Monoclonal antibodies (IgG1, produced in our laboratory by standard hybridoma technology) raised against HCoV-229E (9.8E12) or HCoV-OC43 (2.8H5, negative control) that were found to be S-protein specific were tested in an infectivity neutralization assay. Wild-type HCoV-229E (105.5 TCID50) was pre-incubated with the antibodies (1/100 of hybridoma supernatant) for 1 h at 37 °C before being added to L-132 cells for 2 h at 33 °C. Cells were washed with PBS and incubated at 33 °C with fresh MEM-α supplemented with 1% FBS (v/v) for 18 h before being analyzed by an immunofluorescence assay (IFA). Statistical significance was estimated by an ANOVA test, followed by post hoc Dunnett (two-sided) analysis.

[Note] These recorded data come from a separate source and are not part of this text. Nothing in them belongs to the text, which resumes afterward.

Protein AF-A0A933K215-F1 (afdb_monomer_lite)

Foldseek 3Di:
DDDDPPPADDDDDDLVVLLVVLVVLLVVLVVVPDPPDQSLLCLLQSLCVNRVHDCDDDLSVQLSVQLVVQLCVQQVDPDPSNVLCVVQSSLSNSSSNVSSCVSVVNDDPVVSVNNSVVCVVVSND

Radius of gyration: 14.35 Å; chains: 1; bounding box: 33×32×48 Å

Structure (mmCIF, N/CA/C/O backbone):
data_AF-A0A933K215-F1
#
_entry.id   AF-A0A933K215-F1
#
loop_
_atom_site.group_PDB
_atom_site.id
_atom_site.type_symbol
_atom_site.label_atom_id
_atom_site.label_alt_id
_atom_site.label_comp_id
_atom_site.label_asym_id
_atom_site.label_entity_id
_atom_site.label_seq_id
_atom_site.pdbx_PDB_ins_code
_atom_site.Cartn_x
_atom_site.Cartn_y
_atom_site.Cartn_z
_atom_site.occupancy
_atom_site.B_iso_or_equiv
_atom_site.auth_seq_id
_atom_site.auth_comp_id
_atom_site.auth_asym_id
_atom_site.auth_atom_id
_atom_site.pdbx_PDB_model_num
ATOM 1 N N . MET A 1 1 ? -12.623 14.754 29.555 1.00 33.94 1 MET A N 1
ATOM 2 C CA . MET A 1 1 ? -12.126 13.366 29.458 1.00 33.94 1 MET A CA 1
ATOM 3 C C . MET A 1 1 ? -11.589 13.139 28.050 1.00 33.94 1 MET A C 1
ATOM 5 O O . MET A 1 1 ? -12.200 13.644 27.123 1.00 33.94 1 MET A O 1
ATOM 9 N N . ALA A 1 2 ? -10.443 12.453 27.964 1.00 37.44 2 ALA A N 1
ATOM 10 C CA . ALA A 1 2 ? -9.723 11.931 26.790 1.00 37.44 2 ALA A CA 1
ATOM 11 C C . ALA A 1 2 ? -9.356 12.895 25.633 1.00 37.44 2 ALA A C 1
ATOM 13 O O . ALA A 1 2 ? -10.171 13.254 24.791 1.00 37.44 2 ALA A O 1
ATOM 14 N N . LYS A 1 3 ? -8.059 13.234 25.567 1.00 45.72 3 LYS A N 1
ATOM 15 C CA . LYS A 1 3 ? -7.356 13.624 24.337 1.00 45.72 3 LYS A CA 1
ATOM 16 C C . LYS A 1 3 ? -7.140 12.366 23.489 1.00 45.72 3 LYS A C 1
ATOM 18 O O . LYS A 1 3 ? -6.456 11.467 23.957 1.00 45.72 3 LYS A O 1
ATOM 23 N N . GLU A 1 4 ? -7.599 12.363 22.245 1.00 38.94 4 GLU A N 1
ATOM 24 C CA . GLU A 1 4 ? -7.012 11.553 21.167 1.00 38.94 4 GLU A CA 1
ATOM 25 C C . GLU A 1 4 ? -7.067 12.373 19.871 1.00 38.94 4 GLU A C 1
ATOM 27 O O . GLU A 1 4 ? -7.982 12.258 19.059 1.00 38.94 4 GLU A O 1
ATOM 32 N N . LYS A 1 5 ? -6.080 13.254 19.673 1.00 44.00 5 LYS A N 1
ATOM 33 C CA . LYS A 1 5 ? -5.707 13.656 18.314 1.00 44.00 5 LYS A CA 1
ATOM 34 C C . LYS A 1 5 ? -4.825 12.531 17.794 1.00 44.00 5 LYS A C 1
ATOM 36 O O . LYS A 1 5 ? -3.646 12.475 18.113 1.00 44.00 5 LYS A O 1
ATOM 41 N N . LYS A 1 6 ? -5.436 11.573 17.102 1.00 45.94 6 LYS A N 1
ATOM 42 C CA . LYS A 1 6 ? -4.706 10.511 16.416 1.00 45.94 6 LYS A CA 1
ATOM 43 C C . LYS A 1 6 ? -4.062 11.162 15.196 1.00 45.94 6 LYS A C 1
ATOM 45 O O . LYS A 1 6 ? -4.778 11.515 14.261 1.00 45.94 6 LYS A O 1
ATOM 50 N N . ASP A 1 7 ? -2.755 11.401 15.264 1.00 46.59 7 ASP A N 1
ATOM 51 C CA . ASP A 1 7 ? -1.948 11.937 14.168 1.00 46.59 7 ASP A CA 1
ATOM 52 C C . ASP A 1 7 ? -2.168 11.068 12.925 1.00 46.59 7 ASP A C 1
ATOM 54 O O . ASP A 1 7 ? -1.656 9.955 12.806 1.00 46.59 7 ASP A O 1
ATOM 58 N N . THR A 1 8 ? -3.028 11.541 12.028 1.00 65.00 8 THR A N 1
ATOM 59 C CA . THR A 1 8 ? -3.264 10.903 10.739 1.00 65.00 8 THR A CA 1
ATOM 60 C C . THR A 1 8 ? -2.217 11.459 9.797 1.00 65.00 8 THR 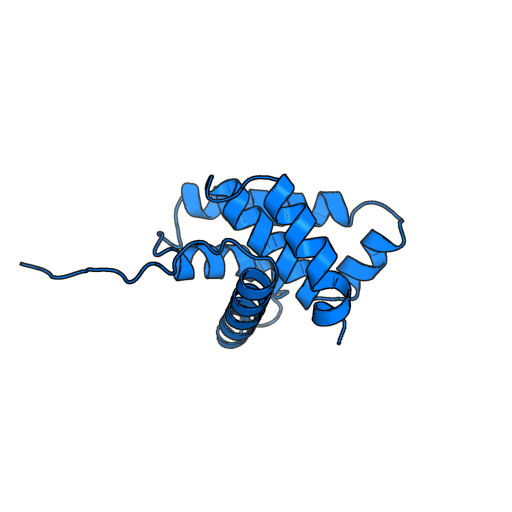A C 1
ATOM 62 O O . THR A 1 8 ? -2.103 12.676 9.651 1.00 65.00 8 THR A O 1
ATOM 65 N N . ARG A 1 9 ? -1.405 10.578 9.200 1.00 77.88 9 ARG A N 1
ATOM 66 C CA . ARG A 1 9 ? -0.444 11.015 8.182 1.00 77.88 9 ARG A CA 1
ATOM 67 C C . ARG A 1 9 ? -1.219 11.701 7.045 1.00 77.88 9 ARG A C 1
ATOM 69 O O . ARG A 1 9 ? -2.264 11.157 6.659 1.00 77.88 9 ARG A O 1
ATOM 76 N N . PRO A 1 10 ? -0.762 12.866 6.547 1.00 80.38 10 PRO A N 1
ATOM 77 C CA . PRO A 1 10 ? -1.426 13.555 5.447 1.00 80.38 10 PRO A CA 1
ATOM 78 C C . PRO A 1 10 ? -1.444 12.675 4.194 1.00 80.38 10 PRO A C 1
ATOM 80 O O . PRO A 1 10 ? -0.651 11.742 4.063 1.00 80.38 10 PRO A O 1
ATOM 83 N N . LEU A 1 11 ? -2.367 12.967 3.280 1.00 79.75 11 LEU A N 1
ATOM 84 C CA . LEU A 1 11 ? -2.282 12.426 1.929 1.00 79.75 11 LEU A CA 1
ATOM 85 C C . LEU A 1 11 ? -1.267 13.248 1.145 1.00 79.75 11 LEU A C 1
ATOM 87 O O . LEU A 1 11 ? -1.257 14.476 1.233 1.00 79.75 11 LEU A O 1
ATOM 91 N N . PHE A 1 12 ? -0.421 12.547 0.407 1.00 86.62 12 PHE A N 1
ATOM 92 C CA . PHE A 1 12 ? 0.655 13.149 -0.360 1.00 86.62 12 PHE A CA 1
ATOM 93 C C . PHE A 1 12 ? 0.174 13.540 -1.749 1.00 86.62 12 PHE A C 1
ATOM 95 O O . PHE A 1 12 ? -0.745 12.925 -2.299 1.00 86.62 12 PHE A O 1
ATOM 102 N N . THR A 1 13 ? 0.793 14.576 -2.304 1.00 80.44 13 THR A N 1
ATOM 103 C CA . THR A 1 13 ? 0.381 15.155 -3.593 1.00 80.44 13 THR A CA 1
ATOM 104 C C . THR A 1 13 ? 1.375 14.870 -4.707 1.00 80.44 13 THR A C 1
ATOM 106 O O . THR A 1 13 ? 1.041 15.046 -5.876 1.00 80.44 13 THR A O 1
ATOM 109 N N . THR A 1 14 ? 2.572 14.394 -4.359 1.00 88.75 14 THR A N 1
ATOM 110 C CA . THR A 1 14 ? 3.629 14.088 -5.322 1.00 88.75 14 THR A CA 1
ATOM 111 C C . THR A 1 14 ? 4.005 12.602 -5.306 1.00 88.75 14 THR A C 1
ATOM 113 O O . THR A 1 14 ? 3.899 11.951 -4.263 1.00 88.75 14 THR A O 1
ATOM 116 N N . PRO A 1 15 ? 4.469 12.046 -6.440 1.00 89.62 15 PRO A N 1
ATOM 117 C CA . PRO A 1 15 ? 4.931 10.659 -6.499 1.00 89.62 15 PRO A CA 1
ATOM 118 C C . PRO A 1 15 ? 6.115 10.348 -5.574 1.00 89.62 15 PRO A C 1
ATOM 120 O O . PRO A 1 15 ? 6.166 9.265 -5.002 1.00 89.62 15 PRO A O 1
ATOM 123 N N . GLU A 1 16 ? 7.031 11.301 -5.383 1.00 91.38 16 GLU A N 1
ATOM 124 C CA . GLU A 1 16 ? 8.198 11.143 -4.501 1.00 91.38 16 GLU A CA 1
ATOM 125 C C . GLU A 1 16 ? 7.777 10.968 -3.034 1.00 91.38 16 GLU A C 1
ATOM 127 O O . GLU A 1 16 ? 8.194 10.028 -2.366 1.00 91.38 16 GLU A O 1
ATOM 132 N N . GLU A 1 17 ? 6.867 11.817 -2.549 1.00 92.62 17 GLU A N 1
ATOM 133 C CA . GLU A 1 17 ? 6.322 11.699 -1.192 1.00 92.62 17 GLU A CA 1
ATOM 134 C C . GLU A 1 17 ? 5.566 10.374 -0.987 1.00 92.62 17 GLU A C 1
ATOM 136 O O . GLU A 1 17 ? 5.597 9.779 0.094 1.00 92.62 17 GLU A O 1
ATOM 141 N N . TRP A 1 18 ? 4.873 9.897 -2.026 1.00 93.44 18 TRP A N 1
ATOM 142 C CA . TRP A 1 18 ? 4.215 8.595 -1.996 1.00 93.44 18 TRP A CA 1
ATOM 143 C C . TRP A 1 18 ? 5.210 7.443 -1.921 1.00 93.44 18 TRP A C 1
ATOM 145 O O . TRP A 1 18 ? 4.962 6.491 -1.181 1.00 93.44 18 TRP A O 1
ATOM 155 N N . LEU A 1 19 ? 6.324 7.525 -2.647 1.00 92.50 19 LEU A N 1
ATOM 156 C CA . LEU A 1 19 ? 7.385 6.531 -2.570 1.00 92.50 19 LEU A CA 1
ATOM 157 C C . LEU A 1 19 ? 7.977 6.462 -1.156 1.00 92.50 19 LEU A C 1
ATOM 159 O O . LEU A 1 19 ? 8.066 5.370 -0.595 1.00 92.50 19 LEU A O 1
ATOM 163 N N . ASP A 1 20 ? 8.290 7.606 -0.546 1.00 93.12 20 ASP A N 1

Comparative sequence analysis of HCoV-229E viral isolates

The protein sequence of the HCoV-229E P100E isolate RBD (residues 293–435) was used to perform a search of the non-redundant protein sequence database using Blastp. Sequences were curated as of December 1, 2016. A total of 52 sequences were obtained with the GenBank Identifier numbers: NP_073551.1, AAK32188.1, AAK32189.1, AAK32190.1, AAK32191.1, CAA71056.1, CAA71146.1, CAA71147.1, ADK37701.1, ADK37702.1, ADK37704.1, BAL45637.1, BAL45638.1, BAL45639.1, BAL45640.1, BAL45641.1, AAQ89995.1, AAQ89999.1, AAQ90002.1, AAQ90004.1, AAQ90005.1, AAQ90006.1, AAQ90008.1, AFI49431.1, AFR45554.1, AFR79250.1, AFR79257.1, AGT21338.1, AGT21345.1, AGT21353.1, AGT21367.1, AGW80932.1, AIG96686.1 ABB90506.1, ABB90507.1, ABB90508.1, ABB90509.1, ABB90510.1, ABB90513.1. ABB90514.1, ABB90515.1, ABB90516.1, ABB90519.1, ABB90520.1, ABB90522.1, ABB90523.1, ABB90526.1, ABB90527.1, ABB90528.1, ABB90529.1, ABB90530.1, AOG74783.1. The 52 sequences were then aligned using Muscle70 and the residue-specific sequence conservation index was mapped onto the surface of the RBD using the “render by conservation” tool in Chimera68. Percentage identity is mapped using a color scale with blue indicating 100% identity and red indicating 30% identity. The protein-coding regions of the eight sequences for which the entire genome were reported (GenBank Identifier numbers: NC_002645.1, JX503060.1, JX503061.1, KF514433.1, KF514430.1, KF514432.1, AF304460.1, and KU291448.1) were aligned using Muscle. The entire protein-coding region of the viral genome was treated as a continuous amino-acid string (8850 residues in total). Protein residues that were not identical among the eight sequences were counted as a difference and plotted in 100 residue bins. The sequence AAK32191.1 was chosen as the representative of Class I and the loop sequences of ABB90507.1, ABB90514.1, ABB90519.1, ABB90523.1, and AFR45554.1 were combined with the non-loop sequences of AAK32191.1 to generate the RBDs of Classes (II–VI), respectively.

Data availability

Coordinates and structure factors for the HCoV-229E RBD in complex with human APN were deposited in the protein data bank with PDB ID: 6ATK. The authors declare that all other data supporting the findings of this study are available within the article and its Supplementary Information files, or are available from the authors upon request.